● What you have to do:
Pictures must not appear in the copy. Restate exactly the lines below from the one with "3 VAL A C 1" through the one with "ATOM 74 O O", inclusive.

● Extracted material:
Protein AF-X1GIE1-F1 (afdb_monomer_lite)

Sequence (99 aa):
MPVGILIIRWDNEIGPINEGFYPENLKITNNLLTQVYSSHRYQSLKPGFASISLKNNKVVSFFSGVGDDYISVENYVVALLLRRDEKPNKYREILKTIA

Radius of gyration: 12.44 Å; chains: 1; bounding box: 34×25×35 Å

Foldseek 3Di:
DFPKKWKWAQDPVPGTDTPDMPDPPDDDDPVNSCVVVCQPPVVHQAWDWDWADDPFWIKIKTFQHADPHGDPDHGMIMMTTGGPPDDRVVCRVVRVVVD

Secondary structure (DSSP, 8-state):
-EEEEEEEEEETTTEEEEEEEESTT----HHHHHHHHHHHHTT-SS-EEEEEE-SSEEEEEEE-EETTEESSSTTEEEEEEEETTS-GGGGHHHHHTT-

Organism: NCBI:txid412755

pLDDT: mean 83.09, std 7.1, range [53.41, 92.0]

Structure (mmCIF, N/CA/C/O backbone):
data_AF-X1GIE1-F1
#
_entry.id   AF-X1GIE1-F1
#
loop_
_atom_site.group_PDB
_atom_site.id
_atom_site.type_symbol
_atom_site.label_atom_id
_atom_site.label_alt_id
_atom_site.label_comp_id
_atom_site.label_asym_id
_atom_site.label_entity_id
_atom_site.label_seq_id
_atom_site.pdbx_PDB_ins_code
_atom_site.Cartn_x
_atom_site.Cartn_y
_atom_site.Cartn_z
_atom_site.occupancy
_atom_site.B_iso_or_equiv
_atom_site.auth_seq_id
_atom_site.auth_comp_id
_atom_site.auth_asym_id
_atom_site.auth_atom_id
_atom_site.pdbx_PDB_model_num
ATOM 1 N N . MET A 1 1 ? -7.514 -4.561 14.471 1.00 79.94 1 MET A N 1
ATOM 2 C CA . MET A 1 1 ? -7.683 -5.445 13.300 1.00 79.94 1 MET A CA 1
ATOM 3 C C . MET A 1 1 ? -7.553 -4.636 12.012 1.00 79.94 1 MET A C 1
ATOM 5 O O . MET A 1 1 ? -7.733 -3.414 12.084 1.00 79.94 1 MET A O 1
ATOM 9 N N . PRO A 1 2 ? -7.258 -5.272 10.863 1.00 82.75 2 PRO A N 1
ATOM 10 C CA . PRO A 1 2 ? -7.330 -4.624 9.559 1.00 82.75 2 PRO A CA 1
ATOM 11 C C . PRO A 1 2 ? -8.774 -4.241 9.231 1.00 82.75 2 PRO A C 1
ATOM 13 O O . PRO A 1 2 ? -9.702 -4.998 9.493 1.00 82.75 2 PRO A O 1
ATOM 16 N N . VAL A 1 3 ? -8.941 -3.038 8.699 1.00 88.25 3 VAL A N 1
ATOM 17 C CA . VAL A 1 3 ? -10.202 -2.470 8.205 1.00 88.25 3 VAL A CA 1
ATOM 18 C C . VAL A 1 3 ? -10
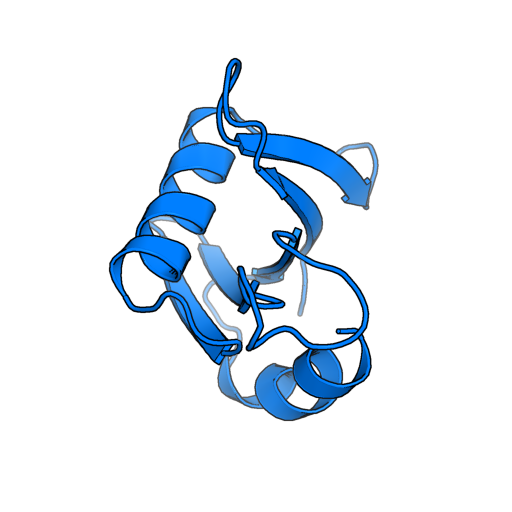.353 -2.741 6.710 1.00 88.25 3 VAL A C 1
ATOM 20 O O . VAL A 1 3 ? -11.467 -2.817 6.208 1.00 88.25 3 VAL A O 1
ATOM 23 N N . GLY A 1 4 ? -9.232 -2.906 6.009 1.00 90.81 4 GLY A N 1
ATOM 24 C CA . GLY A 1 4 ? -9.217 -3.260 4.602 1.00 90.81 4 GLY A CA 1
ATOM 25 C C . GLY A 1 4 ? -7.810 -3.476 4.065 1.00 90.81 4 GLY A C 1
ATOM 26 O O . GLY A 1 4 ? -6.819 -3.226 4.756 1.00 90.81 4 GLY A O 1
ATOM 27 N N . ILE A 1 5 ? -7.752 -3.937 2.826 1.00 90.69 5 ILE A N 1
ATOM 28 C CA . ILE A 1 5 ? -6.555 -4.135 2.018 1.00 90.69 5 ILE A CA 1
ATOM 29 C C . ILE A 1 5 ? -6.676 -3.315 0.737 1.00 90.69 5 ILE A C 1
ATOM 31 O O . ILE A 1 5 ? -7.775 -3.067 0.239 1.00 90.69 5 ILE A O 1
ATOM 35 N N . LEU A 1 6 ? -5.531 -2.886 0.236 1.00 90.62 6 LEU A N 1
ATOM 36 C CA . LEU A 1 6 ? -5.380 -2.054 -0.936 1.00 90.62 6 LEU A CA 1
ATOM 37 C C . LEU A 1 6 ? -4.157 -2.528 -1.718 1.00 90.62 6 LEU A C 1
ATOM 39 O O . LEU A 1 6 ? -3.091 -2.722 -1.136 1.00 90.62 6 LEU A O 1
ATOM 43 N N . ILE A 1 7 ? -4.313 -2.696 -3.022 1.00 90.06 7 ILE A N 1
ATOM 44 C CA . ILE A 1 7 ? -3.247 -3.029 -3.958 1.00 90.06 7 ILE A CA 1
ATOM 45 C C . ILE A 1 7 ? -3.064 -1.814 -4.854 1.00 90.06 7 ILE A C 1
ATOM 47 O O . ILE A 1 7 ? -3.992 -1.377 -5.533 1.00 90.06 7 ILE A O 1
ATOM 51 N N . ILE A 1 8 ? -1.867 -1.245 -4.818 1.00 89.69 8 ILE A N 1
ATOM 52 C CA . ILE A 1 8 ? -1.511 -0.058 -5.585 1.00 89.69 8 ILE A CA 1
ATOM 53 C C . ILE A 1 8 ? -0.425 -0.463 -6.572 1.00 89.69 8 ILE A C 1
ATOM 55 O O . ILE A 1 8 ? 0.597 -1.003 -6.154 1.00 89.69 8 ILE A O 1
ATOM 59 N N . ARG A 1 9 ? -0.609 -0.164 -7.854 1.00 88.69 9 ARG A N 1
ATOM 60 C CA . ARG A 1 9 ? 0.460 -0.222 -8.855 1.00 88.69 9 ARG A CA 1
ATOM 61 C C . ARG A 1 9 ? 0.894 1.190 -9.195 1.00 88.69 9 ARG A C 1
ATOM 63 O O . ARG A 1 9 ? 0.073 2.104 -9.231 1.00 88.69 9 ARG A O 1
ATOM 70 N N . TRP A 1 10 ? 2.178 1.379 -9.460 1.00 82.88 10 TRP A N 1
ATOM 71 C CA . TRP A 1 10 ? 2.629 2.624 -10.062 1.00 82.88 10 TRP A CA 1
ATOM 72 C C . TRP A 1 10 ? 2.651 2.546 -11.579 1.00 82.88 10 TRP A C 1
ATOM 74 O O . TRP A 1 10 ? 3.215 1.626 -12.175 1.00 82.88 10 TRP A O 1
ATOM 84 N N . ASP A 1 11 ? 2.096 3.586 -12.175 1.00 83.44 11 ASP A N 1
ATOM 85 C CA . ASP A 1 11 ? 2.146 3.858 -13.591 1.00 83.44 11 ASP A CA 1
ATOM 86 C C . ASP A 1 11 ? 2.969 5.126 -13.840 1.00 83.44 11 ASP A C 1
ATOM
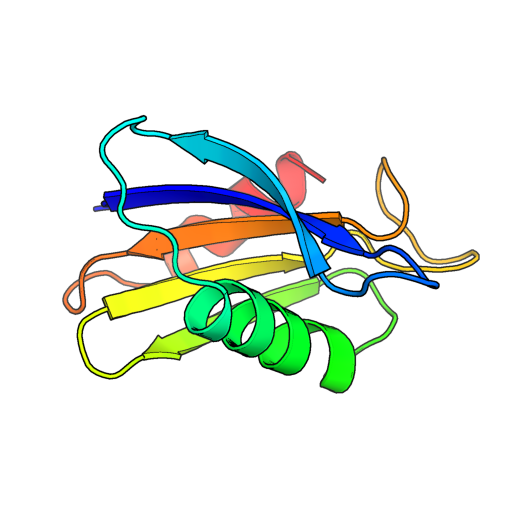 88 O O . ASP A 1 11 ? 2.793 6.134 -13.154 1.00 83.44 11 ASP A O 1
ATOM 92 N N . ASN A 1 12 ? 3.899 5.078 -14.791 1.00 78.00 12 ASN A N 1
ATOM 93 C CA . ASN A 1 12 ? 4.815 6.193 -15.038 1.00 78.00 12 ASN A CA 1
ATOM 94 C C . ASN A 1 12 ? 4.124 7.413 -15.662 1.00 78.00 12 ASN A C 1
ATOM 96 O O . ASN A 1 12 ? 4.655 8.517 -15.547 1.00 78.00 12 ASN A O 1
ATOM 100 N N . GLU A 1 13 ? 2.964 7.234 -16.294 1.00 82.56 13 GLU A N 1
ATOM 101 C CA . GLU A 1 13 ? 2.218 8.320 -16.932 1.00 82.56 13 GLU A CA 1
ATOM 102 C C . GLU A 1 13 ? 1.148 8.891 -15.995 1.00 82.56 13 GLU A C 1
ATOM 104 O O . GLU A 1 13 ? 0.931 10.102 -15.952 1.00 82.56 13 GLU A O 1
ATOM 109 N N . ILE A 1 14 ? 0.492 8.020 -15.221 1.00 81.94 14 ILE A N 1
ATOM 110 C CA . ILE A 1 14 ? -0.705 8.368 -14.436 1.00 81.94 14 ILE A CA 1
ATOM 111 C C . ILE A 1 14 ? -0.395 8.526 -12.937 1.00 81.94 14 ILE A C 1
ATOM 113 O O . ILE A 1 14 ? -1.076 9.269 -12.225 1.00 81.94 14 ILE A O 1
ATOM 117 N N . GLY A 1 15 ? 0.645 7.859 -12.439 1.00 82.06 15 GLY A N 1
ATOM 118 C CA . GLY A 1 15 ? 1.013 7.831 -11.029 1.00 82.06 15 GLY A CA 1
ATOM 119 C C . GLY A 1 15 ? 0.453 6.610 -10.280 1.00 82.06 15 GLY A C 1
ATOM 120 O O . GLY A 1 15 ? 0.423 5.511 -10.832 1.00 82.06 15 GLY A O 1
ATOM 121 N N . PRO A 1 16 ? 0.060 6.734 -8.996 1.00 85.19 16 PRO A N 1
ATOM 122 C CA . PRO A 1 16 ? -0.385 5.591 -8.207 1.00 85.19 16 PRO A CA 1
ATOM 123 C C . PRO A 1 16 ? -1.820 5.200 -8.590 1.00 85.19 16 PRO A C 1
ATOM 125 O O . PRO A 1 16 ? -2.766 5.950 -8.345 1.00 85.19 16 PRO A O 1
ATOM 128 N N . ILE A 1 17 ? -1.980 4.004 -9.151 1.00 88.62 17 ILE A N 1
ATOM 129 C CA . ILE A 1 17 ? -3.259 3.425 -9.563 1.00 88.62 17 ILE A CA 1
ATOM 130 C C . ILE A 1 17 ? -3.706 2.400 -8.523 1.00 88.62 17 ILE A C 1
ATOM 132 O O . ILE A 1 17 ? -2.921 1.580 -8.050 1.00 88.62 17 ILE A O 1
ATOM 136 N N . ASN A 1 18 ? -4.986 2.441 -8.163 1.00 89.00 18 ASN A N 1
ATOM 137 C CA . ASN A 1 18 ? -5.610 1.404 -7.352 1.00 89.00 18 ASN A CA 1
ATOM 138 C C . ASN A 1 18 ? -5.972 0.204 -8.238 1.00 89.00 18 ASN A C 1
ATOM 140 O O . ASN A 1 18 ? -6.895 0.305 -9.041 1.00 89.00 18 ASN A O 1
ATOM 144 N N . GLU A 1 19 ? -5.264 -0.909 -8.074 1.00 90.06 19 GLU A N 1
ATOM 145 C CA . GLU A 1 19 ? -5.517 -2.163 -8.801 1.00 90.06 19 GLU A CA 1
ATOM 146 C C . GLU A 1 19 ? -6.618 -2.995 -8.137 1.00 90.06 19 GLU A C 1
ATOM 148 O O . GLU A 1 19 ? -7.295 -3.791 -8.782 1.00 90.06 19 GLU A O 1
ATOM 153 N N . GLY A 1 20 ? -6.828 -2.812 -6.834 1.00 90.06 20 GLY A N 1
ATOM 154 C CA . GLY A 1 20 ? -7.849 -3.551 -6.114 1.00 90.06 20 GLY A CA 1
ATOM 155 C C . GLY A 1 20 ? -7.892 -3.201 -4.641 1.00 90.06 20 GLY A C 1
ATOM 156 O O . GLY A 1 20 ? -6.893 -2.832 -4.027 1.00 90.06 20 GLY A O 1
ATOM 157 N N . PHE A 1 21 ? -9.069 -3.336 -4.046 1.00 92.00 21 PHE A N 1
ATOM 158 C CA . PHE A 1 21 ? -9.255 -3.091 -2.627 1.00 92.00 21 PHE A CA 1
ATOM 159 C C . PHE A 1 21 ? -10.376 -3.955 -2.069 1.00 92.00 21 PHE A C 1
ATOM 161 O O . PHE A 1 21 ? -11.299 -4.350 -2.777 1.00 92.00 21 PHE A O 1
ATOM 168 N N . TYR A 1 22 ? -10.293 -4.233 -0.776 1.00 90.75 22 TYR A N 1
ATOM 169 C CA . TYR A 1 22 ? -11.335 -4.936 -0.045 1.00 90.75 22 TYR A CA 1
ATOM 170 C C . TYR A 1 22 ? -11.424 -4.377 1.378 1.00 90.75 22 TYR A C 1
ATOM 172 O O . TYR A 1 22 ? -10.386 -4.076 1.971 1.00 90.75 22 TYR A O 1
ATOM 180 N N . PRO A 1 23 ? -12.617 -4.265 1.980 1.00 90.00 23 PRO A N 1
ATOM 181 C CA . PRO A 1 23 ? -13.938 -4.543 1.402 1.00 90.00 23 PRO A CA 1
ATOM 182 C C . PRO A 1 23 ? -14.363 -3.513 0.340 1.00 90.00 23 PRO A C 1
ATOM 184 O O . PRO A 1 23 ? -13.856 -2.397 0.323 1.00 90.00 23 PRO A O 1
ATOM 187 N N . GLU A 1 24 ? -15.309 -3.864 -0.538 1.00 86.06 24 GLU A N 1
ATOM 188 C CA . GLU A 1 24 ? -15.770 -2.999 -1.649 1.00 86.06 24 GLU A CA 1
ATOM 189 C C . GLU A 1 24 ? -16.386 -1.667 -1.185 1.00 86.06 24 GLU A C 1
ATOM 191 O O . GLU A 1 24 ? -16.438 -0.690 -1.926 1.00 86.06 24 GLU A O 1
ATOM 196 N N . ASN A 1 25 ? -16.830 -1.593 0.071 1.00 84.69 25 ASN A N 1
ATOM 197 C CA . ASN A 1 25 ? -17.357 -0.371 0.677 1.00 84.69 25 ASN A CA 1
ATOM 198 C C . ASN A 1 25 ? -16.267 0.539 1.278 1.00 84.69 25 ASN A C 1
ATOM 200 O O . ASN A 1 25 ? -16.582 1.567 1.889 1.00 84.69 25 ASN A O 1
ATOM 204 N N . LEU A 1 26 ? -14.991 0.173 1.144 1.00 83.56 26 LEU A N 1
ATOM 205 C CA . LEU A 1 26 ? -13.878 0.960 1.650 1.00 83.56 26 LEU A CA 1
ATOM 206 C C . LEU A 1 26 ? -13.739 2.248 0.830 1.00 83.56 26 LEU A C 1
ATOM 208 O O . LEU A 1 26 ? -13.452 2.232 -0.364 1.00 83.56 26 LEU A O 1
ATOM 212 N N . LYS A 1 27 ? -13.909 3.397 1.490 1.00 80.75 27 LYS A N 1
ATOM 213 C CA . LYS A 1 27 ? -13.723 4.708 0.856 1.00 80.75 27 LYS A CA 1
ATOM 214 C C . LYS A 1 27 ? -12.235 5.005 0.667 1.00 80.75 27 LYS A C 1
ATOM 216 O O . LYS A 1 27 ? -11.606 5.630 1.522 1.00 80.75 27 LYS A O 1
ATOM 221 N N . ILE A 1 28 ? -11.682 4.564 -0.459 1.00 80.44 28 ILE A N 1
ATOM 222 C CA . ILE A 1 28 ? -10.330 4.919 -0.894 1.00 80.44 28 ILE A CA 1
ATOM 223 C C . ILE A 1 28 ? -10.375 6.275 -1.595 1.00 80.44 28 ILE A C 1
ATOM 225 O O . ILE A 1 28 ? -11.136 6.485 -2.533 1.00 80.44 28 ILE A O 1
ATOM 229 N N . THR A 1 29 ? -9.562 7.216 -1.118 1.00 81.56 29 THR A N 1
ATOM 230 C CA . THR A 1 29 ? -9.398 8.528 -1.758 1.00 81.56 29 THR A CA 1
ATOM 231 C C . THR A 1 29 ? -8.050 8.587 -2.462 1.00 81.56 29 THR A C 1
ATOM 233 O O . THR A 1 29 ? -7.078 8.010 -1.973 1.00 81.56 29 THR A O 1
ATOM 236 N N . ASN A 1 30 ? -7.951 9.345 -3.555 1.00 79.56 30 ASN A N 1
ATOM 237 C CA . ASN A 1 30 ? -6.673 9.555 -4.247 1.00 79.56 30 ASN A CA 1
ATOM 238 C C . ASN A 1 30 ? -5.601 10.137 -3.316 1.00 79.56 30 ASN A C 1
ATOM 240 O O . ASN A 1 30 ? -4.443 9.751 -3.389 1.00 79.56 30 ASN A O 1
ATOM 244 N N . ASN A 1 31 ? -5.991 10.988 -2.363 1.00 81.69 31 ASN A N 1
ATOM 245 C CA . ASN A 1 31 ? -5.067 11.510 -1.357 1.00 81.69 31 ASN A CA 1
ATOM 246 C C . ASN A 1 31 ? -4.458 10.395 -0.484 1.00 81.69 31 ASN A C 1
ATOM 248 O O . ASN A 1 31 ? -3.266 10.425 -0.194 1.00 81.69 31 ASN A O 1
ATOM 252 N N . LEU A 1 32 ? -5.250 9.391 -0.092 1.00 81.56 32 LEU A N 1
ATOM 253 C CA . LEU A 1 32 ? -4.749 8.235 0.655 1.00 81.56 32 LEU A CA 1
ATOM 254 C C . LEU A 1 32 ? -3.774 7.407 -0.192 1.00 81.56 32 LEU A C 1
ATOM 256 O O . LEU A 1 32 ? -2.711 7.052 0.309 1.00 81.56 32 LEU A O 1
ATOM 260 N N . LEU A 1 33 ? -4.113 7.138 -1.458 1.00 83.38 33 LEU A N 1
ATOM 261 C CA . LEU A 1 33 ? -3.238 6.421 -2.396 1.00 83.38 33 LEU A CA 1
ATOM 262 C C . LEU A 1 33 ? -1.884 7.120 -2.518 1.00 83.38 33 LEU A C 1
ATOM 264 O O . LEU A 1 33 ? -0.846 6.506 -2.276 1.00 83.38 33 LEU A O 1
ATOM 268 N N . THR A 1 34 ? -1.904 8.425 -2.789 1.00 81.75 34 THR A N 1
ATOM 269 C CA . THR A 1 34 ? -0.697 9.244 -2.905 1.00 81.75 34 THR A CA 1
ATOM 270 C C . THR A 1 34 ? 0.095 9.279 -1.602 1.00 81.75 34 THR A C 1
ATOM 272 O O . THR A 1 34 ? 1.313 9.155 -1.636 1.00 81.75 34 THR A O 1
ATOM 275 N N . GLN A 1 35 ? -0.550 9.401 -0.438 1.00 82.06 35 GLN A N 1
ATOM 276 C CA . GLN A 1 35 ? 0.155 9.404 0.849 1.00 82.06 35 GLN A CA 1
ATOM 277 C C . GLN A 1 35 ? 0.824 8.065 1.155 1.00 82.06 35 GLN A C 1
ATOM 279 O O . GLN A 1 35 ? 1.980 8.051 1.582 1.00 82.06 35 GLN A O 1
ATOM 284 N N . VAL A 1 36 ? 0.116 6.951 0.948 1.00 81.62 36 VAL A N 1
ATOM 285 C CA . VAL A 1 36 ? 0.645 5.604 1.201 1.00 81.62 36 VAL A CA 1
ATOM 286 C C . VAL A 1 36 ? 1.822 5.319 0.283 1.00 81.62 36 VAL A C 1
ATOM 288 O O . VAL A 1 36 ? 2.875 4.882 0.745 1.00 81.62 36 VAL A O 1
ATOM 291 N N . TYR A 1 37 ? 1.654 5.628 -0.998 1.00 77.31 37 TYR A N 1
ATOM 292 C CA . TYR A 1 37 ? 2.685 5.446 -1.999 1.00 77.31 37 TYR A CA 1
ATOM 293 C C . TYR A 1 37 ? 3.907 6.333 -1.743 1.00 77.31 37 TYR A C 1
ATOM 295 O O . TYR A 1 37 ? 5.011 5.812 -1.606 1.00 77.31 37 TYR A O 1
ATOM 303 N N . SER A 1 38 ? 3.724 7.651 -1.616 1.00 76.31 38 SER A N 1
ATOM 304 C CA . SER A 1 38 ? 4.834 8.585 -1.409 1.00 76.31 38 SER A CA 1
ATOM 305 C C . SER A 1 38 ? 5.606 8.251 -0.139 1.00 76.31 38 SER A C 1
ATOM 307 O O . SER A 1 38 ? 6.830 8.258 -0.145 1.00 76.31 38 SER A O 1
ATOM 309 N N . SER A 1 39 ? 4.916 7.877 0.938 1.00 75.12 39 SER A N 1
ATOM 310 C CA . SER A 1 39 ? 5.593 7.507 2.183 1.00 75.12 39 SER A CA 1
ATOM 311 C C . SER A 1 39 ? 6.434 6.234 2.051 1.00 75.12 39 SER A C 1
ATOM 313 O O . SER A 1 39 ? 7.419 6.102 2.768 1.00 75.12 39 SER A O 1
ATOM 315 N N . HIS A 1 40 ? 6.072 5.312 1.153 1.00 74.81 40 HIS A N 1
ATOM 316 C CA . HIS A 1 40 ? 6.804 4.061 0.969 1.00 74.81 40 HIS A CA 1
ATOM 317 C C . HIS A 1 40 ? 7.908 4.179 -0.094 1.00 74.81 40 HIS A C 1
ATOM 319 O O . HIS A 1 40 ? 9.059 3.852 0.184 1.00 74.81 40 HIS A O 1
ATOM 325 N N . ARG A 1 41 ? 7.603 4.710 -1.287 1.00 67.19 41 ARG A N 1
ATOM 326 C CA . ARG A 1 41 ? 8.580 4.798 -2.384 1.00 67.19 41 ARG A CA 1
ATOM 327 C C . ARG A 1 41 ? 9.650 5.858 -2.162 1.00 67.19 41 ARG A C 1
ATOM 329 O O . ARG A 1 41 ? 10.802 5.609 -2.495 1.00 67.19 41 ARG A O 1
ATOM 336 N N . TYR A 1 42 ? 9.322 7.025 -1.590 1.00 62.03 42 TYR A N 1
ATOM 337 C CA . TYR A 1 42 ? 10.374 8.018 -1.315 1.00 62.03 42 TYR A CA 1
ATOM 338 C C . TYR A 1 42 ? 11.407 7.495 -0.312 1.00 62.03 42 TYR A C 1
ATOM 340 O O . TYR A 1 42 ? 12.531 7.988 -0.290 1.00 62.03 42 TYR A O 1
ATOM 348 N N . GLN A 1 43 ? 11.045 6.505 0.510 1.00 60.69 43 GLN A N 1
ATOM 349 C CA . GLN A 1 43 ? 11.960 5.910 1.478 1.00 60.69 43 GLN A CA 1
ATOM 350 C C . GLN A 1 43 ? 12.877 4.845 0.866 1.00 60.69 43 GLN A C 1
ATOM 352 O O . GLN A 1 43 ? 13.972 4.640 1.390 1.00 60.69 43 GLN A O 1
ATOM 357 N N . SER A 1 44 ? 12.479 4.167 -0.220 1.00 63.84 44 SER A N 1
ATOM 358 C CA . SER A 1 44 ? 13.346 3.199 -0.895 1.00 63.84 44 SER A CA 1
ATOM 359 C C . SER A 1 44 ? 12.841 2.783 -2.276 1.00 63.84 44 SER A C 1
ATOM 361 O O . SER A 1 44 ? 11.643 2.630 -2.496 1.00 63.84 44 SER A O 1
ATOM 363 N N . LEU A 1 45 ? 13.786 2.506 -3.179 1.00 74.56 45 LEU A N 1
ATOM 364 C CA . LEU A 1 45 ? 13.540 1.763 -4.422 1.00 74.56 45 LEU A CA 1
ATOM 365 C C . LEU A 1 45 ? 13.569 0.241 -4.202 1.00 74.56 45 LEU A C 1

● Response to this exercise:
.353 -2.741 6.710 1.00 88.25 3 VAL A C 1
ATOM 20 O O . VAL A 1 3 ? -11.467 -2.817 6.208 1.00 88.25 3 VAL A O 1
ATOM 23 N N . GLY A 1 4 ? -9.232 -2.906 6.009 1.00 90.81 4 GLY A N 1
ATOM 24 C CA . GLY A 1 4 ? -9.217 -3.260 4.602 1.00 90.81 4 GLY A CA 1
ATOM 25 C C . GLY A 1 4 ? -7.810 -3.476 4.065 1.00 90.81 4 GLY A C 1
ATOM 26 O O . GLY A 1 4 ? -6.819 -3.226 4.756 1.00 90.81 4 GLY A O 1
ATOM 27 N N . ILE A 1 5 ? -7.752 -3.937 2.826 1.00 90.69 5 ILE A N 1
ATOM 28 C CA . ILE A 1 5 ? -6.555 -4.135 2.018 1.00 90.69 5 ILE A CA 1
ATOM 29 C C . ILE A 1 5 ? -6.676 -3.315 0.737 1.00 90.69 5 ILE A C 1
ATOM 31 O O . ILE A 1 5 ? -7.775 -3.067 0.239 1.00 90.69 5 ILE A O 1
ATOM 35 N N . LEU A 1 6 ? -5.531 -2.886 0.236 1.00 90.62 6 LEU A N 1
ATOM 36 C CA . LEU A 1 6 ? -5.380 -2.054 -0.936 1.00 90.62 6 LEU A CA 1
ATOM 37 C C . LEU A 1 6 ? -4.157 -2.528 -1.718 1.00 90.62 6 LEU A C 1
ATOM 39 O O . LEU A 1 6 ? -3.091 -2.722 -1.136 1.00 90.62 6 LEU A O 1
ATOM 43 N N . ILE A 1 7 ? -4.313 -2.696 -3.022 1.00 90.06 7 ILE A N 1
ATOM 44 C CA . ILE A 1 7 ? -3.247 -3.029 -3.958 1.00 90.06 7 ILE A CA 1
ATOM 45 C C . ILE A 1 7 ? -3.064 -1.814 -4.854 1.00 90.06 7 ILE A C 1
ATOM 47 O O . ILE A 1 7 ? -3.992 -1.377 -5.533 1.00 90.06 7 ILE A O 1
ATOM 51 N N . ILE A 1 8 ? -1.867 -1.245 -4.818 1.00 89.69 8 ILE A N 1
ATOM 52 C CA . ILE A 1 8 ? -1.511 -0.058 -5.585 1.00 89.69 8 ILE A CA 1
ATOM 53 C C . ILE A 1 8 ? -0.425 -0.463 -6.572 1.00 89.69 8 ILE A C 1
ATOM 55 O O . ILE A 1 8 ? 0.597 -1.003 -6.154 1.00 89.69 8 ILE A O 1
ATOM 59 N N . ARG A 1 9 ? -0.609 -0.164 -7.854 1.00 88.69 9 ARG A N 1
ATOM 60 C CA . ARG A 1 9 ? 0.460 -0.222 -8.855 1.00 88.69 9 ARG A CA 1
ATOM 61 C C . ARG A 1 9 ? 0.894 1.190 -9.195 1.00 88.69 9 ARG A C 1
ATOM 63 O O . ARG A 1 9 ? 0.073 2.104 -9.231 1.00 88.69 9 ARG A O 1
ATOM 70 N N . TRP A 1 10 ? 2.178 1.379 -9.460 1.00 82.88 10 TRP A N 1
ATOM 71 C CA . TRP A 1 10 ? 2.629 2.624 -10.062 1.00 82.88 10 TRP A CA 1
ATOM 72 C C . TRP A 1 10 ? 2.651 2.546 -11.579 1.00 82.88 10 TRP A C 1
ATOM 74 O O . TRP A 1 10 ? 3.215 1.626 -12.175 1.00 82.88 10 TRP A O 1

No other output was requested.